REQUIRED ACTION —
Your response must be made up of each line in the data below that contains the string "backbone".

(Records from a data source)
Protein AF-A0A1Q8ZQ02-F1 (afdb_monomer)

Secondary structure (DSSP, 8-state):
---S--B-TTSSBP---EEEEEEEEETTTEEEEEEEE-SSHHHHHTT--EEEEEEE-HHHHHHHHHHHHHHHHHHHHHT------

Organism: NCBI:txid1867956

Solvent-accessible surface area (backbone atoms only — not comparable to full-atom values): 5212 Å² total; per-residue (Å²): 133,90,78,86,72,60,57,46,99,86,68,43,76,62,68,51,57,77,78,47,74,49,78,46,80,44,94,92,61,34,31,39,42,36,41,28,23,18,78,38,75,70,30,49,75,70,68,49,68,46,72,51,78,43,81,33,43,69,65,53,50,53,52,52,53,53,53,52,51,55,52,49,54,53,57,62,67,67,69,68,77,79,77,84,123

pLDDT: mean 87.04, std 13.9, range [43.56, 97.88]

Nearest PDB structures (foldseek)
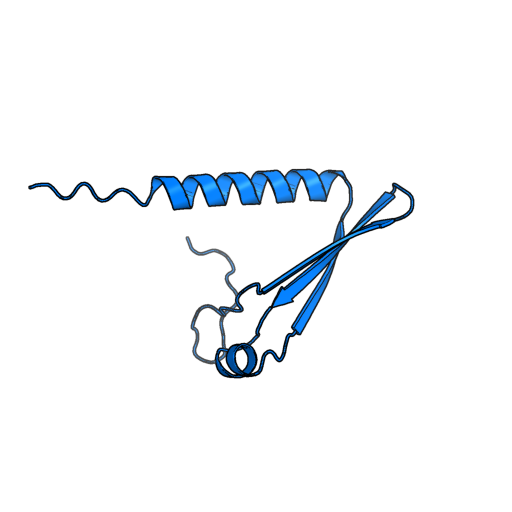:
  8j3r-assembly1_B  TM=4.397E-01  e=6.416E+00  Sulfoacidibacillus thermotolerans
  7ala-assembly1_C-2  TM=4.657E-01  e=6.416E+00  Homo sapiens
  7ala-assembly1_B-2  TM=4.592E-01  e=9.658E+00  Homo sapiens

Foldseek 3Di:
DPPDFDADPVRHRQDWDFDDWDWADDPLFWIKIKTKTHRDPVCVVVVVIDIDIDTGGPVRVVVVVVVVVVVVVVVVVVPDDPPPD

Structure (mmCIF, N/CA/C/O backbone):
data_AF-A0A1Q8ZQ02-F1
#
_entry.id   AF-A0A1Q8ZQ02-F1
#
loop_
_atom_site.group_PDB
_atom_site.id
_atom_site.type_symbol
_atom_site.label_atom_id
_atom_site.label_alt_id
_atom_site.label_comp_id
_atom_site.label_asym_id
_atom_site.label_entity_id
_atom_site.label_seq_id
_atom_site.pdbx_PDB_ins_code
_atom_site.Cartn_x
_atom_site.Cartn_y
_atom_site.Cartn_z
_atom_site.occupancy
_atom_site.B_iso_or_equiv
_atom_site.auth_seq_id
_atom_site.auth_comp_id
_atom_site.auth_asym_id
_atom_site
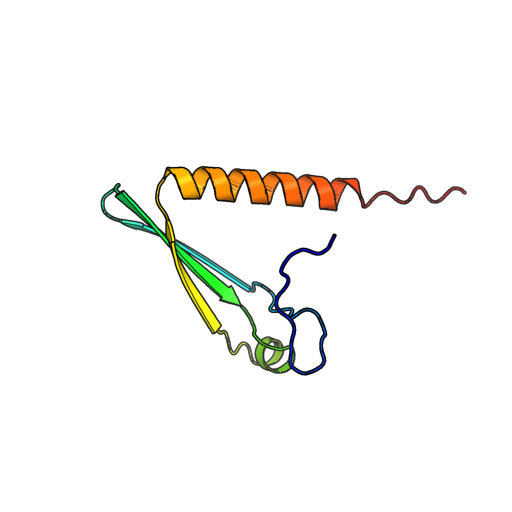.auth_atom_id
_atom_site.pdbx_PDB_model_num
ATOM 1 N N . MET A 1 1 ? 18.667 10.832 7.398 1.00 43.56 1 MET A N 1
ATOM 2 C CA . MET A 1 1 ? 19.097 9.427 7.560 1.00 43.56 1 MET A CA 1
ATOM 3 C C . MET A 1 1 ? 18.100 8.572 6.806 1.00 43.56 1 MET A C 1
ATOM 5 O O . MET A 1 1 ? 16.933 8.596 7.167 1.00 43.56 1 MET A O 1
ATOM 9 N N . ILE A 1 2 ? 18.527 7.922 5.724 1.00 51.81 2 ILE A N 1
ATOM 10 C CA . ILE A 1 2 ? 17.714 6.941 4.997 1.00 51.81 2 ILE A CA 1
ATOM 11 C C . ILE A 1 2 ? 17.848 5.640 5.796 1.00 51.81 2 ILE A C 1
ATOM 13 O O . ILE A 1 2 ? 18.815 4.911 5.607 1.00 51.81 2 ILE A O 1
ATOM 17 N N . ALA A 1 3 ? 17.001 5.439 6.804 1.00 54.28 3 ALA A N 1
ATOM 18 C CA . ALA A 1 3 ? 17.045 4.229 7.620 1.00 54.28 3 ALA A CA 1
ATOM 19 C C . ALA A 1 3 ? 16.233 3.120 6.926 1.00 54.28 3 ALA A C 1
ATOM 21 O O . ALA A 1 3 ? 15.068 3.334 6.600 1.00 54.28 3 ALA A O 1
ATOM 22 N N . ASP A 1 4 ? 16.893 1.985 6.691 1.00 72.44 4 ASP A N 1
ATOM 23 C CA . ASP A 1 4 ? 16.359 0.676 6.285 1.00 72.44 4 ASP A CA 1
ATOM 24 C C . ASP A 1 4 ? 15.538 0.599 4.982 1.00 72.44 4 ASP A C 1
ATOM 26 O O . ASP A 1 4 ? 14.526 -0.097 4.916 1.00 72.44 4 ASP A O 1
ATOM 30 N N . LEU A 1 5 ? 15.981 1.264 3.906 1.00 84.25 5 LEU A N 1
ATOM 31 C CA . LEU A 1 5 ? 15.481 0.925 2.566 1.00 84.25 5 LEU A CA 1
ATOM 32 C C . LEU A 1 5 ? 16.143 -0.364 2.062 1.00 84.25 5 LEU A C 1
ATOM 34 O O . LEU A 1 5 ? 17.362 -0.514 2.145 1.00 84.25 5 LEU A O 1
ATOM 38 N N . GLU A 1 6 ? 15.339 -1.278 1.516 1.00 85.94 6 GLU A N 1
ATOM 39 C CA . GLU A 1 6 ? 15.842 -2.480 0.848 1.00 85.94 6 GLU A CA 1
ATOM 40 C C . GLU A 1 6 ? 16.624 -2.075 -0.409 1.00 85.94 6 GLU A C 1
ATOM 42 O O . GLU A 1 6 ? 16.153 -1.258 -1.208 1.00 85.94 6 GLU A O 1
ATOM 47 N N . LEU A 1 7 ? 17.820 -2.641 -0.573 1.00 88.25 7 LEU A N 1
ATOM 48 C CA . LEU A 1 7 ? 18.665 -2.416 -1.741 1.00 88.25 7 LEU A CA 1
ATOM 49 C C . LEU A 1 7 ? 18.619 -3.626 -2.678 1.00 88.25 7 LEU A C 1
ATOM 51 O O . LEU A 1 7 ? 18.453 -4.762 -2.230 1.00 88.25 7 LEU A O 1
ATOM 55 N N . ASP A 1 8 ? 18.771 -3.382 -3.975 1.00 85.06 8 ASP A N 1
ATOM 56 C CA . ASP A 1 8 ? 19.009 -4.432 -4.961 1.00 85.06 8 ASP A CA 1
ATOM 57 C C . ASP A 1 8 ? 20.473 -4.917 -4.945 1.00 85.06 8 ASP A C 1
ATOM 59 O O . ASP A 1 8 ? 21.299 -4.482 -4.137 1.00 85.06 8 ASP A O 1
ATOM 63 N N . SER A 1 9 ? 20.803 -5.857 -5.837 1.00 86.62 9 SER A N 1
ATOM 64 C CA . SER A 1 9 ? 22.161 -6.403 -5.963 1.00 86.62 9 SER A CA 1
ATOM 65 C C . SER A 1 9 ? 23.208 -5.371 -6.383 1.00 86.62 9 SER A C 1
ATOM 67 O O . SER A 1 9 ? 24.393 -5.588 -6.135 1.00 86.62 9 SER A O 1
ATOM 69 N N . ASP A 1 10 ? 22.781 -4.269 -6.996 1.00 85.69 10 ASP A N 1
ATOM 70 C CA . ASP A 1 10 ? 23.643 -3.182 -7.457 1.00 85.69 10 ASP A CA 1
ATOM 71 C C . ASP A 1 10 ? 23.781 -2.073 -6.394 1.00 85.69 10 ASP A C 1
ATOM 73 O O . ASP A 1 10 ? 24.478 -1.081 -6.607 1.00 85.69 10 ASP A O 1
ATOM 77 N N . GLY A 1 11 ? 23.151 -2.248 -5.225 1.00 87.69 11 GLY A N 1
ATOM 78 C CA . GLY A 1 11 ? 23.177 -1.297 -4.115 1.00 87.69 11 GLY A CA 1
ATOM 79 C C . GLY A 1 11 ? 22.229 -0.109 -4.290 1.00 87.69 11 GLY A C 1
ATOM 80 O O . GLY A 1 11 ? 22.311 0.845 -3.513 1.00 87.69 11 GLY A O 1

SOLUTION TO THIS PROBLEM —
Solvent-accessible surface area (backbone atoms only — not comparable to full-atom values): 5212 Å² total; per-residue (Å²): 133,90,78,86,72,60,57,46,99,86,68,43,76,62,68,51,57,77,78,47,74,49,78,46,80,44,94,92,61,34,31,39,42,36,41,28,23,18,78,38,75,70,30,49,75,70,68,49,68,46,72,51,78,43,81,33,43,69,65,53,50,53,52,52,53,53,53,52,51,55,52,49,54,53,57,62,67,67,69,68,77,79,77,84,123
Structure (mmCIF, N/CA/C/O backbone):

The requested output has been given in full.